# cuting labels and screen printing tags...



## Bades (Feb 13, 2009)

I would like to do this yet, wouldn't that look unprofessional? I feel if you cut the labels you'll still see a stub for sure...

Now I know people can rip the stitching out and completely take out the tag, but then doesn't that require them to sew it back up?

My blank vendor will cut tags and sew new labels on, but they wont take off the tags only and send it to me if I wanted to get a tag screen printed. 

So if I wanted someone to take the labels out completely, that's a whole other company I have to get involved and even more shipping charges going from blank vendor, to seamstress, to printer, to me...

Any thoughts, what are people doing if they have screen printed tags on their shirts?


----------



## splathead (Dec 4, 2005)

If cut right, customers will never know a label was there unless they were looking for it. 

http://www.t-shirtforums.com/t-shirt-tag-relabeling-finishing/t94404.html

If you want it completely removed and resewn, ask at your local dry cleaners. Or post a notice on the bulletin board at your local sewing machine store.


----------



## Bades (Feb 13, 2009)

splathead said:


> If cut right, customers will never know a label was there unless they were looking for it.


k did not know that. thanks!


----------



## Unik Ink (Nov 21, 2006)

TSC Apparel will cut and resew the taping without putting a new label in. We normally try to use brands with tear away or side seamed labels, but TSC is who we use for label removal.


----------



## Bades (Feb 13, 2009)

Unik Ink said:


> TSC Apparel will cut and resew the taping without putting a new label in. We normally try to use brands with tear away or side seamed labels, but TSC is who we use for label removal.


That's my vendor too, I'm pretty sure they said they will take off the company tag, but not the care instructions tag...So they will ship you shirts with no labels at all on them? Ill have to call them and double check this.


----------



## adivito (Aug 25, 2006)

They will take off the company logo. No one can legally sell you garments with no care instructions.


----------



## splathead (Dec 4, 2005)

adivito said:


> They will take off the company logo. No one can legally sell you garments with no care instructions.


According to the FTC distributors can sell to wholesalers without the labels, as long as the care instructions are on the invoice. No one can legally sell to the end user without care instructions.
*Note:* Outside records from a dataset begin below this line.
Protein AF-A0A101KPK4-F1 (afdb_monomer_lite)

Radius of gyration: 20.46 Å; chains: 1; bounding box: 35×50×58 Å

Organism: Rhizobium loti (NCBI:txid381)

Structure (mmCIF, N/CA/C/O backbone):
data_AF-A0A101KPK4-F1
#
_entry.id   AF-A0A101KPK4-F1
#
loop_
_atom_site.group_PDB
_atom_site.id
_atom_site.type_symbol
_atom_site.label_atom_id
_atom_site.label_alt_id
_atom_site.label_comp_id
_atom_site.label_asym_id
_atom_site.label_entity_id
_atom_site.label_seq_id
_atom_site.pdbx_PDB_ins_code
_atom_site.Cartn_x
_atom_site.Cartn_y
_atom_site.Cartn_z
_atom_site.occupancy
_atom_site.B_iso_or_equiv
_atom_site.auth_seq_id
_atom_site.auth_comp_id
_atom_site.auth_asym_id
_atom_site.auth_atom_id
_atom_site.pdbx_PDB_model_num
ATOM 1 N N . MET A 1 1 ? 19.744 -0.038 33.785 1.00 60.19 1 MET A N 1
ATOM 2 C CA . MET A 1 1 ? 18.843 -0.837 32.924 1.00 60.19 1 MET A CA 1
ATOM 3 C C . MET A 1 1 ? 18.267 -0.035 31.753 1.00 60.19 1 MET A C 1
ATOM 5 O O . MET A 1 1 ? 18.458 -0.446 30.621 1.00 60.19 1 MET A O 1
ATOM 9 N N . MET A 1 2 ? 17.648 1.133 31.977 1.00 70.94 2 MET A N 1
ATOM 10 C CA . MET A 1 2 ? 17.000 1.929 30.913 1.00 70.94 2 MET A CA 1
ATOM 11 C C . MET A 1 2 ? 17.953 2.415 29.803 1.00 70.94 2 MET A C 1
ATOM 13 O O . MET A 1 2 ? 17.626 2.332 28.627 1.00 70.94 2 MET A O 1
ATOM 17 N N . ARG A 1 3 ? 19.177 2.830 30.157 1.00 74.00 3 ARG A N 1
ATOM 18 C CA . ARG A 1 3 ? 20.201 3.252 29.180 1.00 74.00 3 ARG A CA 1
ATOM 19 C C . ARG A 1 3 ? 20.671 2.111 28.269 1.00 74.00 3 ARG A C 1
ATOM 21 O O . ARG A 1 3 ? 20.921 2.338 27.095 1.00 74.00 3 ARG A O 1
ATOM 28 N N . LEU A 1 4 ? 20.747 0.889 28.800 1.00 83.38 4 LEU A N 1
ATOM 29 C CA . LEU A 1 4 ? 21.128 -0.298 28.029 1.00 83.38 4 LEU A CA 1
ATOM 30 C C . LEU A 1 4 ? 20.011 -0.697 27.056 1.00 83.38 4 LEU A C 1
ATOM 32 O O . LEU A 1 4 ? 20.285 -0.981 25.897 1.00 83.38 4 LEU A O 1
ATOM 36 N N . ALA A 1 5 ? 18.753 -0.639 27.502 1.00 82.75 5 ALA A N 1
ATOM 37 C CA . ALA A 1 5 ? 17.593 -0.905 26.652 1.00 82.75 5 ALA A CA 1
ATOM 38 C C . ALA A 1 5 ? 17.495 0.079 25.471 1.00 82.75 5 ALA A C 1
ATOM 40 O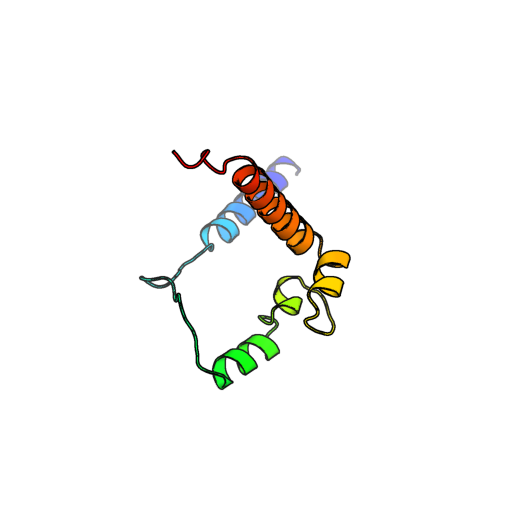 O . ALA A 1 5 ? 17.211 -0.336 24.351 1.00 82.75 5 ALA A O 1
ATOM 41 N N . VAL A 1 6 ? 17.802 1.362 25.697 1.00 87.75 6 VAL A N 1
ATOM 42 C CA . VAL A 1 6 ? 17.845 2.377 24.629 1.00 87.75 6 VAL A CA 1
ATOM 43 C C . VAL A 1 6 ? 18.947 2.074 23.611 1.00 87.75 6 VAL A C 1
ATOM 45 O O . VAL A 1 6 ? 18.702 2.150 22.412 1.00 87.75 6 VAL A O 1
ATOM 48 N N . LEU A 1 7 ? 20.141 1.677 24.060 1.00 88.69 7 LEU A N 1
ATOM 49 C CA . LEU A 1 7 ? 21.237 1.319 23.151 1.00 88.69 7 LEU A CA 1
ATOM 50 C C . LEU A 1 7 ? 20.909 0.082 22.306 1.00 88.69 7 LEU A C 1
ATOM 52 O O . LEU A 1 7 ? 21.207 0.063 21.114 1.00 88.69 7 LEU A O 1
ATOM 56 N N . ILE A 1 8 ? 20.241 -0.914 22.894 1.00 87.75 8 ILE A N 1
ATOM 57 C CA . ILE A 1 8 ? 19.779 -2.108 22.174 1.00 87.75 8 ILE A CA 1
ATOM 58 C C . ILE A 1 8 ? 18.717 -1.737 21.131 1.00 87.75 8 ILE A C 1
ATOM 60 O O . ILE A 1 8 ? 18.781 -2.218 20.002 1.00 87.75 8 ILE A O 1
ATOM 64 N N . ALA A 1 9 ? 17.779 -0.848 21.466 1.00 84.00 9 ALA A N 1
ATOM 65 C CA . ALA A 1 9 ? 16.760 -0.386 20.524 1.00 84.00 9 ALA A CA 1
ATOM 66 C C . ALA A 1 9 ? 17.369 0.378 19.334 1.00 84.00 9 ALA A C 1
ATOM 68 O O . ALA A 1 9 ? 16.991 0.134 18.190 1.00 84.00 9 ALA A O 1
ATOM 69 N N . ILE A 1 10 ? 18.353 1.250 19.580 1.00 85.81 10 ILE A N 1
ATOM 70 C CA . ILE A 1 10 ? 19.068 1.977 18.518 1.00 85.81 10 ILE A CA 1
ATOM 71 C C . ILE A 1 10 ? 19.853 1.004 17.631 1.00 85.81 10 ILE A C 1
ATOM 73 O O . ILE A 1 10 ? 19.797 1.112 16.407 1.00 85.81 10 ILE A O 1
ATOM 77 N N . ALA A 1 11 ? 20.542 0.028 18.228 1.00 82.62 11 ALA A N 1
ATOM 78 C CA . ALA A 1 11 ? 21.271 -0.992 17.480 1.00 82.62 11 ALA A CA 1
ATOM 79 C C . ALA A 1 11 ? 20.331 -1.848 16.614 1.00 82.62 11 ALA A C 1
ATOM 81 O O . ALA A 1 11 ? 20.641 -2.110 15.454 1.00 82.62 11 ALA A O 1
ATOM 82 N N . ALA A 1 12 ? 19.158 -2.223 17.133 1.00 78.62 12 ALA A N 1
ATOM 83 C CA . ALA A 1 12 ? 18.148 -2.942 16.364 1.00 78.62 12 ALA A CA 1
ATOM 84 C C . ALA A 1 12 ? 17.653 -2.107 15.170 1.00 78.62 12 ALA A C 1
ATOM 86 O O . ALA A 1 12 ? 17.655 -2.592 14.042 1.00 78.62 12 ALA A O 1
ATOM 87 N N . ILE A 1 13 ? 17.315 -0.831 15.376 1.00 79.25 13 ILE A N 1
ATOM 88 C CA . ILE A 1 13 ? 16.884 0.060 14.286 1.00 79.25 13 ILE A CA 1
ATOM 89 C C . ILE A 1 13 ? 17.994 0.240 13.242 1.00 79.25 13 ILE A C 1
ATOM 91 O O . ILE A 1 13 ? 17.702 0.247 12.052 1.00 79.25 13 ILE A O 1
ATOM 95 N N . ALA A 1 14 ? 19.262 0.332 13.648 1.00 75.44 14 ALA A N 1
ATOM 96 C CA . ALA A 1 14 ? 20.384 0.442 12.715 1.00 75.44 14 ALA A CA 1
ATOM 97 C C . ALA A 1 14 ? 20.572 -0.834 11.871 1.00 75.44 14 ALA A C 1
ATOM 99 O O . ALA A 1 14 ? 20.757 -0.749 10.658 1.00 75.44 14 ALA A O 1
ATOM 100 N N . VAL A 1 15 ? 20.470 -2.015 12.488 1.00 68.56 15 VAL A N 1
ATOM 101 C CA . VAL A 1 15 ? 20.629 -3.312 11.804 1.00 68.56 15 VAL A CA 1
ATOM 102 C C . VAL A 1 15 ? 19.461 -3.617 10.861 1.00 68.56 15 VAL A C 1
ATOM 104 O O . VAL A 1 15 ? 19.677 -4.159 9.776 1.00 68.56 15 VAL A O 1
ATOM 107 N N . PHE A 1 16 ? 18.231 -3.261 11.238 1.00 62.94 16 PHE A N 1
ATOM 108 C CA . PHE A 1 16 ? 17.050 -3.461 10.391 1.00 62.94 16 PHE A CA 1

I believe Continental sells to wholesalers with no label at all.


----------



## Unik Ink (Nov 21, 2006)

Yes, we have had it done at least 3 times now. They remove both labels, and tape one set of labels on the top shirt of each stack of alike size shirts.


----------



## adivito (Aug 25, 2006)

good info to know. I typically don't sell to wholesalers so my rule of thumb was no tag no go.


----------